En tercer lugar, llegó la vuelta a la realidad, y ése es el quid de la cuestión, porque resulta que mi realidad no es a la que vuelvo, sino de la que salgo para volver a la de alguien más. Y curiosamente, de lo irreal salió lo real.
Desde el frío llegó una duda existencial a resolver las mías. Así, por ósmosis, sin transición, en una sucesión de escenas inconexas pero que al final parecían tener sentido... como un vendaval, que me sacudió y me hizo ver mi vida desde fuera, con la mirada desinteresada del observador casual, con el desapasionamiento del viajero del metro que lee el periódico por encima de tu hombro. Y descubrí que no solo me gustaba, sino que además es objetivamente interesante.

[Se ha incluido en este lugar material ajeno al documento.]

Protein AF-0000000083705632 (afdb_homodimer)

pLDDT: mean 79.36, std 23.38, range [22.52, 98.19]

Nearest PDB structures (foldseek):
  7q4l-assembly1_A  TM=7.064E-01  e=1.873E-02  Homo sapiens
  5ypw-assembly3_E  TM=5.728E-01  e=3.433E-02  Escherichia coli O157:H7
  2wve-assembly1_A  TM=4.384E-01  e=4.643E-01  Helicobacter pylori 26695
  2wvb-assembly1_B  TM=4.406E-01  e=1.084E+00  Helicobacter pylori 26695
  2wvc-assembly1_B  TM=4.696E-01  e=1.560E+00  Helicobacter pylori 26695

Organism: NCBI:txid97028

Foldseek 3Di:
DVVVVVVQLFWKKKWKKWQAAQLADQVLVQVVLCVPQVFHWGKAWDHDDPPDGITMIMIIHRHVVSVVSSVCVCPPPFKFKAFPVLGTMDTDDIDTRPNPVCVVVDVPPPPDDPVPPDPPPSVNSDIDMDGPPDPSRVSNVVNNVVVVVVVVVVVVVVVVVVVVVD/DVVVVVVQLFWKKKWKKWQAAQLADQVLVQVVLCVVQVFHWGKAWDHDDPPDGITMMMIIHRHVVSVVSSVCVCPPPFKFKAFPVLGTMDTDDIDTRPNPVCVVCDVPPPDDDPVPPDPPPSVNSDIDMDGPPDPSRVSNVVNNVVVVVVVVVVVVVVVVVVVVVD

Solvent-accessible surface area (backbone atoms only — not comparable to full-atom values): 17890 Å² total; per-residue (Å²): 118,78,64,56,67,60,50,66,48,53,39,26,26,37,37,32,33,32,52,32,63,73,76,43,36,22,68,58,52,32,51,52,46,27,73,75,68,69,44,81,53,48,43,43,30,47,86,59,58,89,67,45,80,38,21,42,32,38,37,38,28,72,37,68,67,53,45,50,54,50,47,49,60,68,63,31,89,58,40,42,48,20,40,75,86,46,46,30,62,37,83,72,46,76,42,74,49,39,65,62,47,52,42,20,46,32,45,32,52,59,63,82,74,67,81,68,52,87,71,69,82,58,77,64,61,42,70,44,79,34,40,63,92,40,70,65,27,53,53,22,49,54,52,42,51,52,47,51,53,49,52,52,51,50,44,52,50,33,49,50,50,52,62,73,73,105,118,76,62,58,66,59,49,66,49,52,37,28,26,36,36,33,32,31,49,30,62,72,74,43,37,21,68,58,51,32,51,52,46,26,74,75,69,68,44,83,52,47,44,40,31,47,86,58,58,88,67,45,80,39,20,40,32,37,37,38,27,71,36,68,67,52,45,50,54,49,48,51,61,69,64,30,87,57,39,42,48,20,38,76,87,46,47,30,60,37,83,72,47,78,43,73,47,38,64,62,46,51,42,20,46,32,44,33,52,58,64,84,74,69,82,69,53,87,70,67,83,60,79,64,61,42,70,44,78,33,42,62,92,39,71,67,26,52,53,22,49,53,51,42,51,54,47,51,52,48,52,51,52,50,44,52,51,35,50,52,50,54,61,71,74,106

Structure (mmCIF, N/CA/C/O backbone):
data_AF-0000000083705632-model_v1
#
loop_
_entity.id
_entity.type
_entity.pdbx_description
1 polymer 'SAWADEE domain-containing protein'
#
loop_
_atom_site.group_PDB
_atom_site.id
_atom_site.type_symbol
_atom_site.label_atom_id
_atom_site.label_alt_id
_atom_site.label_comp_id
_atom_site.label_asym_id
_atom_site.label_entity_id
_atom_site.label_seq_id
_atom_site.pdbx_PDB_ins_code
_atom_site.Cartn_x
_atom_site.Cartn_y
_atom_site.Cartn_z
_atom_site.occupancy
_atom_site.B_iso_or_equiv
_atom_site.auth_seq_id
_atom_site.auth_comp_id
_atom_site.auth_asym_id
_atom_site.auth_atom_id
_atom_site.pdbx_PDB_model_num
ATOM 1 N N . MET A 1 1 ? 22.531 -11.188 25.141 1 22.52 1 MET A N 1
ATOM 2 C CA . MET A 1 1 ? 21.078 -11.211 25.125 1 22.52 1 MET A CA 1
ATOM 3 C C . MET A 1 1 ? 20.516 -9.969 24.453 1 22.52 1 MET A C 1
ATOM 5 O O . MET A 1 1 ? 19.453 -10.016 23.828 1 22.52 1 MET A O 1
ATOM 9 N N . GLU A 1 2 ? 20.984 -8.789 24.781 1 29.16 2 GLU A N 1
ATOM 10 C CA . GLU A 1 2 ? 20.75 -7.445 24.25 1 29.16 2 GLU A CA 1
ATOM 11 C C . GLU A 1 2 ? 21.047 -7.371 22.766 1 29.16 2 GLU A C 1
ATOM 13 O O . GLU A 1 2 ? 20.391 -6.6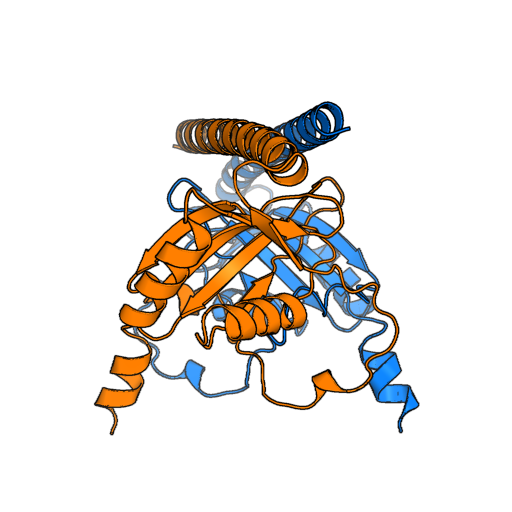21 22.031 1 29.16 2 GLU A O 1
ATOM 18 N N . ASP A 1 3 ? 22.078 -7.965 22.281 1 32.78 3 ASP A N 1
ATOM 19 C CA . ASP A 1 3 ? 22.719 -8.062 20.969 1 32.78 3 ASP A CA 1
ATOM 20 C C . ASP A 1 3 ? 21.828 -8.812 19.984 1 32.78 3 ASP A C 1
ATOM 22 O O . ASP A 1 3 ? 21.844 -8.516 18.781 1 32.78 3 ASP A O 1
ATOM 26 N N . MET A 1 4 ? 21.219 -9.945 20.375 1 30.48 4 MET A N 1
ATOM 27 C CA . MET A 1 4 ? 20.375 -10.812 19.562 1 30.48 4 MET A CA 1
ATOM 28 C C . MET A 1 4 ? 19.078 -10.102 19.156 1 30.48 4 MET A C 1
ATOM 30 O O . MET A 1 4 ? 18.469 -10.445 18.141 1 30.48 4 MET A O 1
ATOM 34 N N . GLU A 1 5 ? 18.375 -9.391 19.953 1 35.75 5 GLU A N 1
ATOM 35 C CA . GLU A 1 5 ? 17.172 -8.602 19.719 1 35.75 5 GLU A CA 1
ATOM 36 C C . GLU A 1 5 ? 17.406 -7.531 18.656 1 35.75 5 GLU A C 1
ATOM 38 O O . GLU A 1 5 ? 16.484 -7.164 17.922 1 35.75 5 GLU A O 1
ATOM 43 N N . LEU A 1 6 ? 18.547 -6.895 18.641 1 36.84 6 LEU A N 1
ATOM 44 C CA . LEU A 1 6 ? 19.188 -5.949 17.719 1 36.84 6 LEU A CA 1
ATOM 45 C C . LEU A 1 6 ? 19.484 -6.613 16.391 1 36.84 6 LEU A C 1
ATOM 47 O O . LEU A 1 6 ? 19.438 -5.965 15.336 1 36.84 6 LEU A O 1
ATOM 51 N N . GLU A 1 7 ? 20.031 -7.84 16.359 1 38.12 7 GLU A N 1
ATOM 52 C CA . GLU A 1 7 ? 20.375 -8.766 15.273 1 38.12 7 GLU A CA 1
ATOM 53 C C . GLU A 1 7 ? 19.141 -9.164 14.477 1 38.12 7 GLU A C 1
ATOM 55 O O . GLU A 1 7 ? 19.234 -9.453 13.281 1 38.12 7 GLU A O 1
ATOM 60 N N . GLY A 1 8 ? 18.047 -9.602 15.062 1 38.91 8 GLY A N 1
ATOM 61 C CA . GLY A 1 8 ? 16.766 -10.055 14.562 1 38.91 8 GLY A CA 1
ATOM 62 C C . GLY A 1 8 ? 16.094 -9.055 13.633 1 38.91 8 GLY A C 1
ATOM 63 O O . GLY A 1 8 ? 15.148 -9.398 12.922 1 38.91 8 GLY A O 1
ATOM 64 N N . LYS A 1 9 ? 16.234 -7.695 14.039 1 47.22 9 LYS A N 1
ATOM 65 C CA . LYS A 1 9 ? 15.852 -6.523 13.25 1 47.22 9 LYS A CA 1
ATOM 66 C C . LYS A 1 9 ? 16.625 -6.473 11.938 1 47.22 9 LYS A C 1
ATOM 68 O O . LYS A 1 9 ? 16.172 -5.887 10.953 1 47.22 9 LYS A O 1
ATOM 73 N N . ARG A 1 10 ? 18 -6.961 11.977 1 49.84 10 ARG A N 1
ATOM 74 C CA . ARG A 1 10 ? 19.016 -6.773 10.953 1 49.84 10 ARG A CA 1
ATOM 75 C C . ARG A 1 10 ? 18.734 -7.621 9.719 1 49.84 10 ARG A C 1
ATOM 77 O O . ARG A 1 10 ? 19.266 -7.363 8.641 1 49.84 10 ARG A O 1
ATOM 84 N N . ASN A 1 11 ? 17.922 -8.836 9.891 1 61.81 11 ASN A N 1
ATOM 85 C CA . ASN A 1 11 ? 17.953 -9.602 8.648 1 61.81 11 ASN A CA 1
ATOM 86 C C . ASN A 1 11 ? 16.562 -9.805 8.07 1 61.81 11 ASN A C 1
ATOM 88 O O . ASN A 1 11 ? 16.234 -10.875 7.559 1 61.81 11 ASN A O 1
ATOM 92 N N . VAL A 1 12 ? 15.68 -8.773 8.344 1 74.38 12 VAL A N 1
ATOM 93 C CA . VAL A 1 12 ? 14.352 -8.945 7.762 1 74.38 12 VAL A CA 1
ATOM 94 C C . VAL A 1 12 ? 14.398 -8.641 6.27 1 74.38 12 VAL A C 1
ATOM 96 O O . VAL A 1 12 ? 15.07 -7.691 5.848 1 74.38 12 VAL A O 1
ATOM 99 N N . CYS A 1 13 ? 13.875 -9.625 5.527 1 83.81 13 CYS A N 1
ATOM 100 C CA . CYS A 1 13 ? 13.734 -9.469 4.082 1 83.81 13 CYS A CA 1
ATOM 101 C C . CYS A 1 13 ? 12.281 -9.242 3.695 1 83.81 13 CYS A C 1
ATOM 103 O O . CYS A 1 13 ? 11.367 -9.664 4.414 1 83.81 13 CYS A O 1
ATOM 105 N N . MET A 1 14 ? 12.164 -8.508 2.635 1 88.19 14 MET A N 1
ATOM 106 C CA . MET A 1 14 ? 10.812 -8.227 2.168 1 88.19 14 MET A CA 1
ATOM 107 C C . MET A 1 14 ? 10.703 -8.422 0.66 1 88.19 14 MET A C 1
ATOM 109 O O . MET A 1 14 ? 11.602 -8.031 -0.088 1 88.19 14 MET A O 1
ATOM 113 N N . ILE A 1 15 ? 9.656 -9.078 0.228 1 92.94 15 ILE A N 1
ATOM 114 C CA . ILE A 1 15 ? 9.281 -9.141 -1.181 1 92.94 15 ILE A CA 1
ATOM 115 C C . ILE A 1 15 ? 7.98 -8.375 -1.409 1 92.94 15 ILE A C 1
ATOM 117 O O . ILE A 1 15 ? 6.945 -8.711 -0.826 1 92.94 15 ILE A O 1
ATOM 121 N N . LEU A 1 16 ? 8.094 -7.363 -2.188 1 93.06 16 LEU A N 1
ATOM 122 C CA . LEU A 1 16 ? 6.883 -6.648 -2.584 1 93.06 16 LEU A CA 1
ATOM 123 C C . LEU A 1 16 ? 6.207 -7.336 -3.766 1 93.06 16 LEU A C 1
ATOM 125 O O . LEU A 1 16 ? 6.848 -7.609 -4.781 1 93.06 16 LEU A O 1
ATOM 129 N N . ILE A 1 17 ? 4.949 -7.625 -3.557 1 95.31 17 ILE A N 1
ATOM 130 C CA . ILE A 1 17 ? 4.16 -8.312 -4.578 1 95.31 17 ILE A CA 1
ATOM 131 C C . ILE A 1 17 ? 3.066 -7.383 -5.094 1 95.31 17 ILE A C 1
ATOM 133 O O . ILE A 1 17 ? 2.463 -6.633 -4.32 1 95.31 17 ILE A O 1
ATOM 137 N N . GLY A 1 18 ? 2.844 -7.445 -6.355 1 95.38 18 GLY A N 1
ATOM 138 C CA . GLY A 1 18 ? 1.781 -6.68 -6.988 1 95.38 18 GLY A CA 1
ATOM 139 C C . GLY A 1 18 ? 0.735 -7.551 -7.656 1 95.38 18 GLY A C 1
ATOM 140 O O . GLY A 1 18 ? 0.855 -8.773 -7.668 1 95.38 18 GLY A O 1
ATOM 141 N N . ASN A 1 19 ? -0.298 -6.883 -8.078 1 96.56 19 ASN A N 1
ATOM 142 C CA . ASN A 1 19 ? -1.379 -7.465 -8.859 1 96.56 19 ASN A CA 1
ATOM 143 C C . ASN A 1 19 ? -2.184 -8.477 -8.047 1 96.56 19 ASN A C 1
ATOM 145 O O . ASN A 1 19 ? -2.621 -9.5 -8.578 1 96.56 19 ASN A O 1
ATOM 149 N N . LEU A 1 20 ? -2.348 -8.227 -6.848 1 93.81 20 LEU A N 1
ATOM 150 C CA . LEU A 1 20 ? -3.135 -9.078 -5.969 1 93.81 20 LEU A CA 1
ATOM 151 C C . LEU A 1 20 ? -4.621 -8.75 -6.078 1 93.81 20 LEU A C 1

Regalándome un momento de ironía incomparable, el hombre de mi vida llegó dispuesto a desmostrarme que no lo es, sin, por supuesto, conseguirlo, no sólo por el hecho de que yo siempre tengo razón, sino porque hay que cosas que, afortunadamente, no son relativas. Y el hombre de mi vida salió de ella una vez más, dejando tras de si una canción triste, pero ninguna duda.
Y ahora, las ruedas se han parado, sopla una ligera brisilla y todo parece en calma. Quedan decisiones que tomar, muchas decisiones, pero ya no parece que se acerquen a mi a toda velocidad. Quedan viajes por hacer, con objetivos sin determinar; quedan noches sin dormir y días de vino y rosas, quedan muchas dudas por tener y resolver; quedan muchos caminos cruzados que resolver. Y quedan conspiraciones varias que tramar con espías de bando indeterminado. Que son los que siempre me gustaron, porque si desde el principio sabes quién es el malo, ¿qué gracia tiene?